After checking standing orders, Ms Hobbs said questions had to be asked with the permission of the chairwoman, which she would not give.

‘‘I don’t want this to become a filibustering exercise.’’

Cr Kevin Malcolm questioned how he would do his job properly if he was not able to ask questions.

When his preface ‘‘with respect’’ was interjected with ‘‘there’s no respect’’ by Ms Hobbs, some audience members gasped.

‘‘Yes, I’m tough, people,’’ she said.

This also led to an altercation with Cr Gary Kelliher, who rejected the ruling no questions could be asked.

After the meeting he said he was disappointed in Ms Hobbs for the decision.

‘‘The fact that those people travelled for hours, it’s not the norm. To me that’s not community engagement.

‘‘It caught me by surprise. In my view it was too regimented.’’

There was also a lack of communication, as some speakers thought they had 10 minutes, rather than five, to speak, he said.

Ms Hobbs said later she needed to get through many people in two hours.

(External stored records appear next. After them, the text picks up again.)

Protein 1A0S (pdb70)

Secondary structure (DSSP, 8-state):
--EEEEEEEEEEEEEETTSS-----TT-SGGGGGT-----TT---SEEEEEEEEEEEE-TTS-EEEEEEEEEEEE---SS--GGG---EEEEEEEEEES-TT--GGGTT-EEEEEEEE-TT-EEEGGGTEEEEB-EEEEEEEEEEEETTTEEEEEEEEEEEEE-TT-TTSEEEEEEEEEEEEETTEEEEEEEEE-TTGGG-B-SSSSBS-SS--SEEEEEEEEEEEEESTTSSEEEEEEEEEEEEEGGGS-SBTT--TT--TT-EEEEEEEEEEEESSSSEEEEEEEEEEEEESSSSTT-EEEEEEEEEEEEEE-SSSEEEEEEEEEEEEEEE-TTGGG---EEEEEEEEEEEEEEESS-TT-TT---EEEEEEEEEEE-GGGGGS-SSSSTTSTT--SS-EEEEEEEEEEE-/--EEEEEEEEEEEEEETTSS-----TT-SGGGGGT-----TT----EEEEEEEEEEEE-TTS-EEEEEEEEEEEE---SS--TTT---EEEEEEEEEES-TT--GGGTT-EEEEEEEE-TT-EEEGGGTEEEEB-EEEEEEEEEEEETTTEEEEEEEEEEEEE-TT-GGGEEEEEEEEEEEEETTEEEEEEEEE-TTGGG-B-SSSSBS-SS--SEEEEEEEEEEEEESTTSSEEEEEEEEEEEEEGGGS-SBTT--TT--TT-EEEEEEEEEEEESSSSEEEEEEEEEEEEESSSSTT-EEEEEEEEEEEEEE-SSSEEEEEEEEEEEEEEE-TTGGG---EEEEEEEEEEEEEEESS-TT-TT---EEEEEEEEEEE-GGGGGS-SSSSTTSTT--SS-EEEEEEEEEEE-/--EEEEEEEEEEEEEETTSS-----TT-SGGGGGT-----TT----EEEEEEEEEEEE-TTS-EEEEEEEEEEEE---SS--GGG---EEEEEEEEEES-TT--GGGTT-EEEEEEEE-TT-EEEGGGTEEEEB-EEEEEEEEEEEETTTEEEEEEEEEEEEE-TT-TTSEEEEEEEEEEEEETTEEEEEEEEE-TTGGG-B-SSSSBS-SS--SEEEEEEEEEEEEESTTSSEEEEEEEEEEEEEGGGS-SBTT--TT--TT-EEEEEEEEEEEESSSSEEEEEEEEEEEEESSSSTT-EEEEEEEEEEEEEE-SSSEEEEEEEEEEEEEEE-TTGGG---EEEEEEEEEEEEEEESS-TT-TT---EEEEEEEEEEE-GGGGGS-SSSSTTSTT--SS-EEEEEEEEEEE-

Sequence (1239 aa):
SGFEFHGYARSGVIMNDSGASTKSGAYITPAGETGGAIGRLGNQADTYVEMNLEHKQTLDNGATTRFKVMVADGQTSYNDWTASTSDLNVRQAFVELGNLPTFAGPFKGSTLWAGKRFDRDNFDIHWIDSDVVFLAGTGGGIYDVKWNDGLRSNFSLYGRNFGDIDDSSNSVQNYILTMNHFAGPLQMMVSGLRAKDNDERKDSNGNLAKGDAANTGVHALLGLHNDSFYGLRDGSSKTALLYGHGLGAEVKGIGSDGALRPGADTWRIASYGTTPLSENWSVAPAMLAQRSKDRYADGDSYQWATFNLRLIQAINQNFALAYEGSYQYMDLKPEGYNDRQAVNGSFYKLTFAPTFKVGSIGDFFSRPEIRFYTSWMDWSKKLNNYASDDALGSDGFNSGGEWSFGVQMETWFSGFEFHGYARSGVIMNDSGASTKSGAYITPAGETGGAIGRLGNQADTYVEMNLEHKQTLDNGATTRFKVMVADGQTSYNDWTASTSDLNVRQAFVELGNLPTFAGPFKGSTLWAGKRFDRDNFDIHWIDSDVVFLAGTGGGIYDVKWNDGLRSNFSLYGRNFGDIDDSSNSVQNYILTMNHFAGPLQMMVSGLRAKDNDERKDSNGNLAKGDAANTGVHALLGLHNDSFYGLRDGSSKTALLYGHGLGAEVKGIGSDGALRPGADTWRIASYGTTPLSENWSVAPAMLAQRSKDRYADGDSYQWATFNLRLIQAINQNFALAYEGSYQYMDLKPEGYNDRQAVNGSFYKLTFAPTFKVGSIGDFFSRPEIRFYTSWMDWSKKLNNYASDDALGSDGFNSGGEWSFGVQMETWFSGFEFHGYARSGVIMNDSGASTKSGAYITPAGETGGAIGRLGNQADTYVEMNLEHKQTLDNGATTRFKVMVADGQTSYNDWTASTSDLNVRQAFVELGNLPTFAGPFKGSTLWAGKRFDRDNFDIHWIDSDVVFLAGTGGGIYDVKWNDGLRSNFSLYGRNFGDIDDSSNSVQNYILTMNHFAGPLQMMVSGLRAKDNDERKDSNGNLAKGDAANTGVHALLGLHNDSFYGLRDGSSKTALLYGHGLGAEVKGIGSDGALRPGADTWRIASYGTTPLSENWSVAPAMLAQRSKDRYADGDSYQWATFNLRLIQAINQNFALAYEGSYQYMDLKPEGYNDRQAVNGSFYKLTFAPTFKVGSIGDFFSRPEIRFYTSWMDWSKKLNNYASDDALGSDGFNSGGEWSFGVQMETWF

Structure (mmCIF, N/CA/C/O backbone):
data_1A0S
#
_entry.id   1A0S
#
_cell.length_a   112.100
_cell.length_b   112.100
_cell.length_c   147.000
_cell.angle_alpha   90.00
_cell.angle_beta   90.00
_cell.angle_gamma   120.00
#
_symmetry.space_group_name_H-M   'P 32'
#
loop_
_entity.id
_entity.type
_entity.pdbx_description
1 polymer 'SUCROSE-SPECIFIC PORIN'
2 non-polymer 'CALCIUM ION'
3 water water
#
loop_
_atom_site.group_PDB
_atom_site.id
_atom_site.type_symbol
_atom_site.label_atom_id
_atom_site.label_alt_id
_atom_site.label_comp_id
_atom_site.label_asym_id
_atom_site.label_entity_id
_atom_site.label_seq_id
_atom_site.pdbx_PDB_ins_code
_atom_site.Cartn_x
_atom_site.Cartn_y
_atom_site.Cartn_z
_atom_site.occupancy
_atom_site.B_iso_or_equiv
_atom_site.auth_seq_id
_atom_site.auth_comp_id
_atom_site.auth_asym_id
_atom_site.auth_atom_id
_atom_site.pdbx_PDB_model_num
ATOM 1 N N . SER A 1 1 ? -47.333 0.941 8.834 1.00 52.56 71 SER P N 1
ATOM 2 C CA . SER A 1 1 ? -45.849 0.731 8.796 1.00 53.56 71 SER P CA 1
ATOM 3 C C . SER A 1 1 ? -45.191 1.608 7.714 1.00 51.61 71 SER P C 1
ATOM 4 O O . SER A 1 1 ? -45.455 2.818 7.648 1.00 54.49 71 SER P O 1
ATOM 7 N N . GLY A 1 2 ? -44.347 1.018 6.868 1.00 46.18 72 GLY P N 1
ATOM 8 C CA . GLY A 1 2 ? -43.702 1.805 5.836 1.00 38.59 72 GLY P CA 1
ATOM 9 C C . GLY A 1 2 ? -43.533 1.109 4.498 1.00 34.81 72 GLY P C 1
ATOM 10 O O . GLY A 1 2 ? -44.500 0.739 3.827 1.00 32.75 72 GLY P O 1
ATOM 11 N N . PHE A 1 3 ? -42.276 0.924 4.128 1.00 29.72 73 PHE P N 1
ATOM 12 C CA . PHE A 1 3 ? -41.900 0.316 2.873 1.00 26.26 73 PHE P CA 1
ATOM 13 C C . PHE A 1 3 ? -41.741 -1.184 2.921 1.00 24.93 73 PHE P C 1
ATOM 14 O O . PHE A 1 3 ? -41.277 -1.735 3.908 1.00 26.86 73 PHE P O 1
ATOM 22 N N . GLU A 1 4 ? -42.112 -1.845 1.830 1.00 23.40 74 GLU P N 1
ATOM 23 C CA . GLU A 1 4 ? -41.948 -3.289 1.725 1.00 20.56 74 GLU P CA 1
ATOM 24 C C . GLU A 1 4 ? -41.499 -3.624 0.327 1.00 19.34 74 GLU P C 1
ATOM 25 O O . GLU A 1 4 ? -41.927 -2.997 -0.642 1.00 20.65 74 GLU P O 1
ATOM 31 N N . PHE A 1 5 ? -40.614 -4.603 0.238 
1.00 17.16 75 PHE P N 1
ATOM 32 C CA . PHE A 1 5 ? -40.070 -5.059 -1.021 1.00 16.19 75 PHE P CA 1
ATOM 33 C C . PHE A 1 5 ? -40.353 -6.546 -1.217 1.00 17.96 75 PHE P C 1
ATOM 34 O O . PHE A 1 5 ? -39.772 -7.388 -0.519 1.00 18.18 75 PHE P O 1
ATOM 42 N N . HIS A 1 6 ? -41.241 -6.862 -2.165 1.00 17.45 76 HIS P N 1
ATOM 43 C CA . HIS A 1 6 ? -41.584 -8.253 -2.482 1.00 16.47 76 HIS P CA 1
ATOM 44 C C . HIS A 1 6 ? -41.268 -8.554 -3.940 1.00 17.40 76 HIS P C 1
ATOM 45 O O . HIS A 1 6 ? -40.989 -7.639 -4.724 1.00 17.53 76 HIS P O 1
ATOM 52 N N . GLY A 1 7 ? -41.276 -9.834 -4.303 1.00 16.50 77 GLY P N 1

The closed workshop in the afternoon was the time for debate and there was plenty of it, she said.

‘‘I am very bossy in the chair, but when I need to be.

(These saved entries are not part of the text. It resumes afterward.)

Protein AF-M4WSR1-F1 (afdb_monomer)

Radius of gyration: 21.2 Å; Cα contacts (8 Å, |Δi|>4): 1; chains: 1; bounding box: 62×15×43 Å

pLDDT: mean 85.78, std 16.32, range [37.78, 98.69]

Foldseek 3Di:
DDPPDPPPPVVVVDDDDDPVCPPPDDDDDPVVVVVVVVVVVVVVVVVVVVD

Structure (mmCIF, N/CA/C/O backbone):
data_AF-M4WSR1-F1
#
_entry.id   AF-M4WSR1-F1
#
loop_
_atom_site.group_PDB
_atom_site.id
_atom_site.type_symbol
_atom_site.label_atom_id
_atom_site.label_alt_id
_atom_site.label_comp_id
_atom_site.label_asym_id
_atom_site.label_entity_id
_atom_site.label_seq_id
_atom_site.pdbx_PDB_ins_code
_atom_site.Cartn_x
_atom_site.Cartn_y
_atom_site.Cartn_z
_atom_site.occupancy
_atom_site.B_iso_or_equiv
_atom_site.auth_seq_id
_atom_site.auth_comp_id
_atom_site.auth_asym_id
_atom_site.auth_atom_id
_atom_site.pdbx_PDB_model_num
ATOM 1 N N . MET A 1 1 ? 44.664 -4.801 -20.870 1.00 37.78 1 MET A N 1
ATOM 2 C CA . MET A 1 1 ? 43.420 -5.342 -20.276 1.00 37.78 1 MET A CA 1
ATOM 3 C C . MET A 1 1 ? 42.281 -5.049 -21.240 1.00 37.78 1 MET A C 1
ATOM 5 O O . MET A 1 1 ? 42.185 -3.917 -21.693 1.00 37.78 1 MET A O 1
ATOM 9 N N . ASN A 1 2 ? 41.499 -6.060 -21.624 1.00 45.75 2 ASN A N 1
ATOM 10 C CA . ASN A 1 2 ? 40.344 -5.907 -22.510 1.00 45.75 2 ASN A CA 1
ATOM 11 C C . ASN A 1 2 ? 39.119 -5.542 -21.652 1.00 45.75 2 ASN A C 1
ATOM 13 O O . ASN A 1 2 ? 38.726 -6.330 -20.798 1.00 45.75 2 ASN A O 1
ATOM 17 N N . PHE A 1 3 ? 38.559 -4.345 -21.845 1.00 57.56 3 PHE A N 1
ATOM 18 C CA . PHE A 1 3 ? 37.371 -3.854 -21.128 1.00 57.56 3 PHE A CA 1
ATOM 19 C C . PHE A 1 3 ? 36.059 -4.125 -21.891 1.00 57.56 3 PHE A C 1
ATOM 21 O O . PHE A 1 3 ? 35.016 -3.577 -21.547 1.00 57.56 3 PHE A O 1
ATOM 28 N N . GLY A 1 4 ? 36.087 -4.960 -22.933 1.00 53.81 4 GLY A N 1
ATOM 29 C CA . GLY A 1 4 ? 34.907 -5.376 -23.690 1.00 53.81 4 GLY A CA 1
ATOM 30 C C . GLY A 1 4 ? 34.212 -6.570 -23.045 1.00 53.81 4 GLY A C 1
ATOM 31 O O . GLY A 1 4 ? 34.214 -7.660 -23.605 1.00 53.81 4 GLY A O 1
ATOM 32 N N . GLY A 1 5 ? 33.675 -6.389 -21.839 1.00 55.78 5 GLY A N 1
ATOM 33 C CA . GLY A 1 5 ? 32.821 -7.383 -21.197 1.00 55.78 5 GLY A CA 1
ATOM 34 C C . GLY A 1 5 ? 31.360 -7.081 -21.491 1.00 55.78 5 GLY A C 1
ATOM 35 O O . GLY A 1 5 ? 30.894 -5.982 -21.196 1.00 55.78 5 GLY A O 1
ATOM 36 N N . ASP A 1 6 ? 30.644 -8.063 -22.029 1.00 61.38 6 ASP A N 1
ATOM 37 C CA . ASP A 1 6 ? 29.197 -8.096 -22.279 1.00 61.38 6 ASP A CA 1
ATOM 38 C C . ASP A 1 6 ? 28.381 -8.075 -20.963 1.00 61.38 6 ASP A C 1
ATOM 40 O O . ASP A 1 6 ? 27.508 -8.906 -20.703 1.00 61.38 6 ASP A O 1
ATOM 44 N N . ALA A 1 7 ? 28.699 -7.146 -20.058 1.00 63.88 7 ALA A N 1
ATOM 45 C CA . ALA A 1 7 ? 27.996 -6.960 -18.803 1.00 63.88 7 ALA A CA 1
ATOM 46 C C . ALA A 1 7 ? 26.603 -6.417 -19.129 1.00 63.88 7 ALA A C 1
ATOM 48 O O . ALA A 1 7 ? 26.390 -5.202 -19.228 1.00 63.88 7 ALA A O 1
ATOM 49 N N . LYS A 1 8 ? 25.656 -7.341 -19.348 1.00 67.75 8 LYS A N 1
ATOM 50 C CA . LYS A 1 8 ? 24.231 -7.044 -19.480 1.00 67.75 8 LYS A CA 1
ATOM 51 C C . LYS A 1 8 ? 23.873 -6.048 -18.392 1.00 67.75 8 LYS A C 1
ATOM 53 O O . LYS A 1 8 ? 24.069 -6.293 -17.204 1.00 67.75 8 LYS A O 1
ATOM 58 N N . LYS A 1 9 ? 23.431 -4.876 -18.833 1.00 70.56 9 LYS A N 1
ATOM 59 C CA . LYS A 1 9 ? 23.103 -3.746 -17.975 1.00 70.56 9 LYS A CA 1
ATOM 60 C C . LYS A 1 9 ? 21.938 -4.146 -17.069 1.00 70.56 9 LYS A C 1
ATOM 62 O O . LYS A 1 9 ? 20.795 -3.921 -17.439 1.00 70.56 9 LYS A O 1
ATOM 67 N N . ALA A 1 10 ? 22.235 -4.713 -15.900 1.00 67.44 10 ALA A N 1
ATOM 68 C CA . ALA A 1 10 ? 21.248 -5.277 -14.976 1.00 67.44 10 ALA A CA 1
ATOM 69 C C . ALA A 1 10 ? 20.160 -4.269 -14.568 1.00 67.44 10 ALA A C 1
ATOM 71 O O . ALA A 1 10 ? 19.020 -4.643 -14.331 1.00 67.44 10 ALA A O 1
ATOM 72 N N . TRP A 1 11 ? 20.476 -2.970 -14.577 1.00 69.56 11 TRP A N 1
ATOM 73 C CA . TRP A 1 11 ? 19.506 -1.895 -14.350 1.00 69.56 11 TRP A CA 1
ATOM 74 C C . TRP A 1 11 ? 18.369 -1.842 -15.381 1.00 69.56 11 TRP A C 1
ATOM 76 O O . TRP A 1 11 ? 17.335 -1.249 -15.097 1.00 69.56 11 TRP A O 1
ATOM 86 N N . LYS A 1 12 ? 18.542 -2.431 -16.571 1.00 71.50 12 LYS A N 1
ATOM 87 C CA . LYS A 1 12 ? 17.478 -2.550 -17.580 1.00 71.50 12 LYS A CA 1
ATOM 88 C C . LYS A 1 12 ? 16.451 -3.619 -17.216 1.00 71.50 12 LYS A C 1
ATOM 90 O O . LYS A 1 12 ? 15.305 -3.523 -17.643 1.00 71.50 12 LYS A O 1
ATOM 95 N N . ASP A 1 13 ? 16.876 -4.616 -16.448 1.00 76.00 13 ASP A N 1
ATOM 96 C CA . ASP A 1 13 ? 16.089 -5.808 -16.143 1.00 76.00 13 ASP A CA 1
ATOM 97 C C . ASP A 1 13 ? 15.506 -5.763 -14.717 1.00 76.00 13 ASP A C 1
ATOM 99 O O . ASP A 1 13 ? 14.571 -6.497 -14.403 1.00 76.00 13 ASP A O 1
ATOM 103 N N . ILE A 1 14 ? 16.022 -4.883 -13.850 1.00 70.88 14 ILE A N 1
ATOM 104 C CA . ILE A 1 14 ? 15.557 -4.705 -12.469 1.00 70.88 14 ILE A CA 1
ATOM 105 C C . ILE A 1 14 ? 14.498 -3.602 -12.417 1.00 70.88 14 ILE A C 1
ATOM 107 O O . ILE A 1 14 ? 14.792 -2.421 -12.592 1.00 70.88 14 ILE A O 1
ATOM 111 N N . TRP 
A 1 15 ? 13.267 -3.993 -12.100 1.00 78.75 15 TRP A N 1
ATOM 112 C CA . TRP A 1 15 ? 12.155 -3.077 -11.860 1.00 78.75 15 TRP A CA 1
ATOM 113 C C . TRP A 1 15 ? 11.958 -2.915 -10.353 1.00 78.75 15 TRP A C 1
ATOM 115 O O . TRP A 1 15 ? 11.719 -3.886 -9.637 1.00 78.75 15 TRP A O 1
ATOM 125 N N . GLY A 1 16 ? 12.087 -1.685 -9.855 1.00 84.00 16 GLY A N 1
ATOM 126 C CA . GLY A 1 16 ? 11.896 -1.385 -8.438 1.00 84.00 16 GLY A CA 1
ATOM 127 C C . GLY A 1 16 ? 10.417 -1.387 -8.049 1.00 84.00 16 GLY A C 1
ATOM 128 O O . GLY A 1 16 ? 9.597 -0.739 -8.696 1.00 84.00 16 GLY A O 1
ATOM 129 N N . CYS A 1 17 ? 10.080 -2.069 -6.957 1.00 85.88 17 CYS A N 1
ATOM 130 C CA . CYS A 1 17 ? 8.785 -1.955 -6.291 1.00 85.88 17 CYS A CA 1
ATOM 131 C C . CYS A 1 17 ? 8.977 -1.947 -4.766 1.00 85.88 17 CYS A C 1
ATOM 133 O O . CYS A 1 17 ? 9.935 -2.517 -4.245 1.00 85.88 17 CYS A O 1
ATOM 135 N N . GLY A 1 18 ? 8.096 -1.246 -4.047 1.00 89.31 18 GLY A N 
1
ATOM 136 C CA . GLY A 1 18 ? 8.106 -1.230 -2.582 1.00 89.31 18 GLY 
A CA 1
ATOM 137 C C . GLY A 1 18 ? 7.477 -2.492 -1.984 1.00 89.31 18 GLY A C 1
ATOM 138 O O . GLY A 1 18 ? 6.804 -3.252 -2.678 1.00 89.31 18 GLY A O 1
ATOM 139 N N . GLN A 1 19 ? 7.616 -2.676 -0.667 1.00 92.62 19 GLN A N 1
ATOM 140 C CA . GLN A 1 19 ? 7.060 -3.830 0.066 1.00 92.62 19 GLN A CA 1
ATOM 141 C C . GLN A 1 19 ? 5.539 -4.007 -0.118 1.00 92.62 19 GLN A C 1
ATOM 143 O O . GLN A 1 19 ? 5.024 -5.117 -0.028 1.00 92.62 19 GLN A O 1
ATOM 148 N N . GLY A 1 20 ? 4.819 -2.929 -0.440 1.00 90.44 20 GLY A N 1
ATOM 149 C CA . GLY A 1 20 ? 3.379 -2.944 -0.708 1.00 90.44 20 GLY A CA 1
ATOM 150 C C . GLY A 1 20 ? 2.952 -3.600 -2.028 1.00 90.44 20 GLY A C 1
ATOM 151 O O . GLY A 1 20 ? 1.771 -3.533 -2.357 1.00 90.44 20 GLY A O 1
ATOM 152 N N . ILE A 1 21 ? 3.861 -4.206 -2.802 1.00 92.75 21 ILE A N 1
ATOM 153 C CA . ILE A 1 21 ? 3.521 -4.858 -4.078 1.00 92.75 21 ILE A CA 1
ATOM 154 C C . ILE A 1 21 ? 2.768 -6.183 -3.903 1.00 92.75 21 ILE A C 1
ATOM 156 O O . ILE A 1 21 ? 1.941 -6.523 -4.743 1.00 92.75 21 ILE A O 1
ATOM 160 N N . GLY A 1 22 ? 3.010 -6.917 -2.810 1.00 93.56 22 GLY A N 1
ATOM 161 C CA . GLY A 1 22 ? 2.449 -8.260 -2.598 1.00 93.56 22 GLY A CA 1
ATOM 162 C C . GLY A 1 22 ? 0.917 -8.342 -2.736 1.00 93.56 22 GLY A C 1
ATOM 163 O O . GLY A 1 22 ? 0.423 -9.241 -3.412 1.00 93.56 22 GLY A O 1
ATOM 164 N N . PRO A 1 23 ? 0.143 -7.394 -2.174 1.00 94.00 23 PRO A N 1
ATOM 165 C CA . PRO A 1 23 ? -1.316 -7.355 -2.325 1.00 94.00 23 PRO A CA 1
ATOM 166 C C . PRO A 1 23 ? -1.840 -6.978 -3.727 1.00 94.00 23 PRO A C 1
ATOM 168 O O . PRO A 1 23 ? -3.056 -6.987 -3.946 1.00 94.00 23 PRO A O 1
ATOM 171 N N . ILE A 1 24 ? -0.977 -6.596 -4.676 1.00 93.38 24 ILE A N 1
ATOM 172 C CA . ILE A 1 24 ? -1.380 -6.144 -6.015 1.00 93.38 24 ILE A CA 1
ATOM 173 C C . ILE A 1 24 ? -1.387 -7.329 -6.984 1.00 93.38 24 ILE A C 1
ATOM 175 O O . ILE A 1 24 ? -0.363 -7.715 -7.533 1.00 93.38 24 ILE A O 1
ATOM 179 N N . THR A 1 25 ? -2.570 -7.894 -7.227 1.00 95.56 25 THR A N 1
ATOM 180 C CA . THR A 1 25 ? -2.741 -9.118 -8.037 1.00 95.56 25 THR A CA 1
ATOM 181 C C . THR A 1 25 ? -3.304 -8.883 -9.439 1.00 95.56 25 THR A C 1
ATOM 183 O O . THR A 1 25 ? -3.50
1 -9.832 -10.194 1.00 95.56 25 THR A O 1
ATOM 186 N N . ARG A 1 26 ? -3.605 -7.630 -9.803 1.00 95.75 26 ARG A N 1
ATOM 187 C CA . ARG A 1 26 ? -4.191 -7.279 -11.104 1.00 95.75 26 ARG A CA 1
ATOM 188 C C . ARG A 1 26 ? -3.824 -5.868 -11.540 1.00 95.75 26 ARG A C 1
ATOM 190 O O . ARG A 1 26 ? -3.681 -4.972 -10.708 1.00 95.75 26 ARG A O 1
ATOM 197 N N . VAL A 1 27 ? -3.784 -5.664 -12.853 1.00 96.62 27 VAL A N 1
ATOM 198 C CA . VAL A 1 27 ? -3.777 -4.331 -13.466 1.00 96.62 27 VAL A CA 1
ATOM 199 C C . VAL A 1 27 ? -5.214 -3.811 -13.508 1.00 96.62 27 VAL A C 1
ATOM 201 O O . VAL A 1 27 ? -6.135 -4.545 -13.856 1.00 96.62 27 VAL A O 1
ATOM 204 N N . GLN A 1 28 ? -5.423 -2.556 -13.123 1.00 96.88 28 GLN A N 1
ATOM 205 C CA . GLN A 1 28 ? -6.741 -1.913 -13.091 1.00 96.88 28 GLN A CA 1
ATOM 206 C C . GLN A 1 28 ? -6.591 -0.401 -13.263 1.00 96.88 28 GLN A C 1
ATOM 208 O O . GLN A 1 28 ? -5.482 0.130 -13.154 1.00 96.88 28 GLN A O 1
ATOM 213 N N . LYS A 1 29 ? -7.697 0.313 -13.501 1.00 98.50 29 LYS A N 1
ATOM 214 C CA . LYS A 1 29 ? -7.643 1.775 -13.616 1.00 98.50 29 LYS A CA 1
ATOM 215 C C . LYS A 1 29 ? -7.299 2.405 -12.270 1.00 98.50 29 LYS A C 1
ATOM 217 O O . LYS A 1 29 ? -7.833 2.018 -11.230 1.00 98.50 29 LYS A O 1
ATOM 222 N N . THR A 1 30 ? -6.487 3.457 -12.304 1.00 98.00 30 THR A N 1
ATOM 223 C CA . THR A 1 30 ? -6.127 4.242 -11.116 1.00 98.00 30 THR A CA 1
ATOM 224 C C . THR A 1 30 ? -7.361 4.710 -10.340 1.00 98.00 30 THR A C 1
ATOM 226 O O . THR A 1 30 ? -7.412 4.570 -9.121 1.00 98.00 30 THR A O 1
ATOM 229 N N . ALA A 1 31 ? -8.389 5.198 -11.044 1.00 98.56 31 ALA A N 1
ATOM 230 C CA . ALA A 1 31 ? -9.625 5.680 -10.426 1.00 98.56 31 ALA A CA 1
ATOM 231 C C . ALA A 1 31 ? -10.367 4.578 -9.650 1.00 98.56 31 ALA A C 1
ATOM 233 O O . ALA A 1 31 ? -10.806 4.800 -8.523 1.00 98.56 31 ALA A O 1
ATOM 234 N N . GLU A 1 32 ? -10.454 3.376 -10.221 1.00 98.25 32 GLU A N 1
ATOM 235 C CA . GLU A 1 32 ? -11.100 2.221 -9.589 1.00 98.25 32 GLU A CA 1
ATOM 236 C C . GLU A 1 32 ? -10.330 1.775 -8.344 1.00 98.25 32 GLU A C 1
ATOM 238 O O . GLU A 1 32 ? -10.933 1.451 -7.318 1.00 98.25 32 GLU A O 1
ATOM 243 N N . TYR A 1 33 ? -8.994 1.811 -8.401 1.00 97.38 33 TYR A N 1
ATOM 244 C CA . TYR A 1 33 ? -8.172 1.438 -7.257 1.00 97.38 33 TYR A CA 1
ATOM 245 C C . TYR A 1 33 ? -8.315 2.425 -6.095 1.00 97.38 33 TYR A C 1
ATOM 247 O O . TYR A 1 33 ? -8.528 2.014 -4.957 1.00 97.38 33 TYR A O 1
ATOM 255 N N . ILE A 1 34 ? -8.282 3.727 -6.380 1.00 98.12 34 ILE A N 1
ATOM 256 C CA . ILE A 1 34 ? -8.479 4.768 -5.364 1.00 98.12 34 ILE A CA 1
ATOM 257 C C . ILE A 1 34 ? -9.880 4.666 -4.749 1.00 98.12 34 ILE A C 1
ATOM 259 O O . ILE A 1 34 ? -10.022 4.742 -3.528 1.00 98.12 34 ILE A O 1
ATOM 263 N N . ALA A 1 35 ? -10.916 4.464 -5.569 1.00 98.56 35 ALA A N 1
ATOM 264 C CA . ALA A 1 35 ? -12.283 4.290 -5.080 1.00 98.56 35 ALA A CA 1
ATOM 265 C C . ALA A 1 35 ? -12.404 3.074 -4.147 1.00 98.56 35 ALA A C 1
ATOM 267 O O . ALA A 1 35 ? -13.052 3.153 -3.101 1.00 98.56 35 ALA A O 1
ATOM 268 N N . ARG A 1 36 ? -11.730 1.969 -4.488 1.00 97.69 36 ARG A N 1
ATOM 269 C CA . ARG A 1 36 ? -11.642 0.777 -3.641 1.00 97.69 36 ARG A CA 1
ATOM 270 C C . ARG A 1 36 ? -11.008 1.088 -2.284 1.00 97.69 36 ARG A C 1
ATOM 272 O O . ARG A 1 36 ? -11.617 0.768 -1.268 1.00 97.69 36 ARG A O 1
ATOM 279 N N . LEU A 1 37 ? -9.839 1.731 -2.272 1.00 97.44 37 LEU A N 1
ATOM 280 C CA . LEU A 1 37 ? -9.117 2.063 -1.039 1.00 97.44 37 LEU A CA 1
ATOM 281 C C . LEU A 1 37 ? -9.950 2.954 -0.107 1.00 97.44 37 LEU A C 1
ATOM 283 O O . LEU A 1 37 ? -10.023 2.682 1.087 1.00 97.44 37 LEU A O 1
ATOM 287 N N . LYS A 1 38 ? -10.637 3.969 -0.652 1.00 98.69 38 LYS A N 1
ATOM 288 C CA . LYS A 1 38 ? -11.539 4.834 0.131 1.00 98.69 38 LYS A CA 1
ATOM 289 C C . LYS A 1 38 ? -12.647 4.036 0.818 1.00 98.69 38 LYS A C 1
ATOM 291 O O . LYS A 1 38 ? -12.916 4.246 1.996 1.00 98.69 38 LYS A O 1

‘‘I want us to make decisions and make them intelligently.’’

jono.edwards@odt.co.nz

Comments

That is exactly how a chairperson should act. She's had years of experience with politicians and attempts at filibustering.

I see no virtue in being ‘bossy’ or ‘tough’ when chairing a public meeting. Good, inclusive democratic decision-making takes time and patience and is not something to merely be ‘got through’. Contrast concern about apathy regarding local government and only about 40% voter turnout in local body elections and Local Government NZ usefully ( for once IMO) promoting ‘localism’ with Standing Orders which give a meeting Chair unilateral power to shut people up, both members of the public wanting to speak and elected reps wanting clarification. Standing Orders are inconsistent here, regarding their own democratic first principles and the fact that it is the MEETING, not the Chair, which can decide whether public forum can be extended past the standard 30 minutes, which allows a mere six speakers 5 minutes each. It makes no sense that greater public interest results in less time to speak. It should be the reverse. Standing Orders need to be amended to remove such a dictatorial power of the Chair. ORC updated theirs last November but missed this anomaly. Maybe DCC won’t when updating theirs. And, like ORC, make Agendas available five days before meetings instead of just two.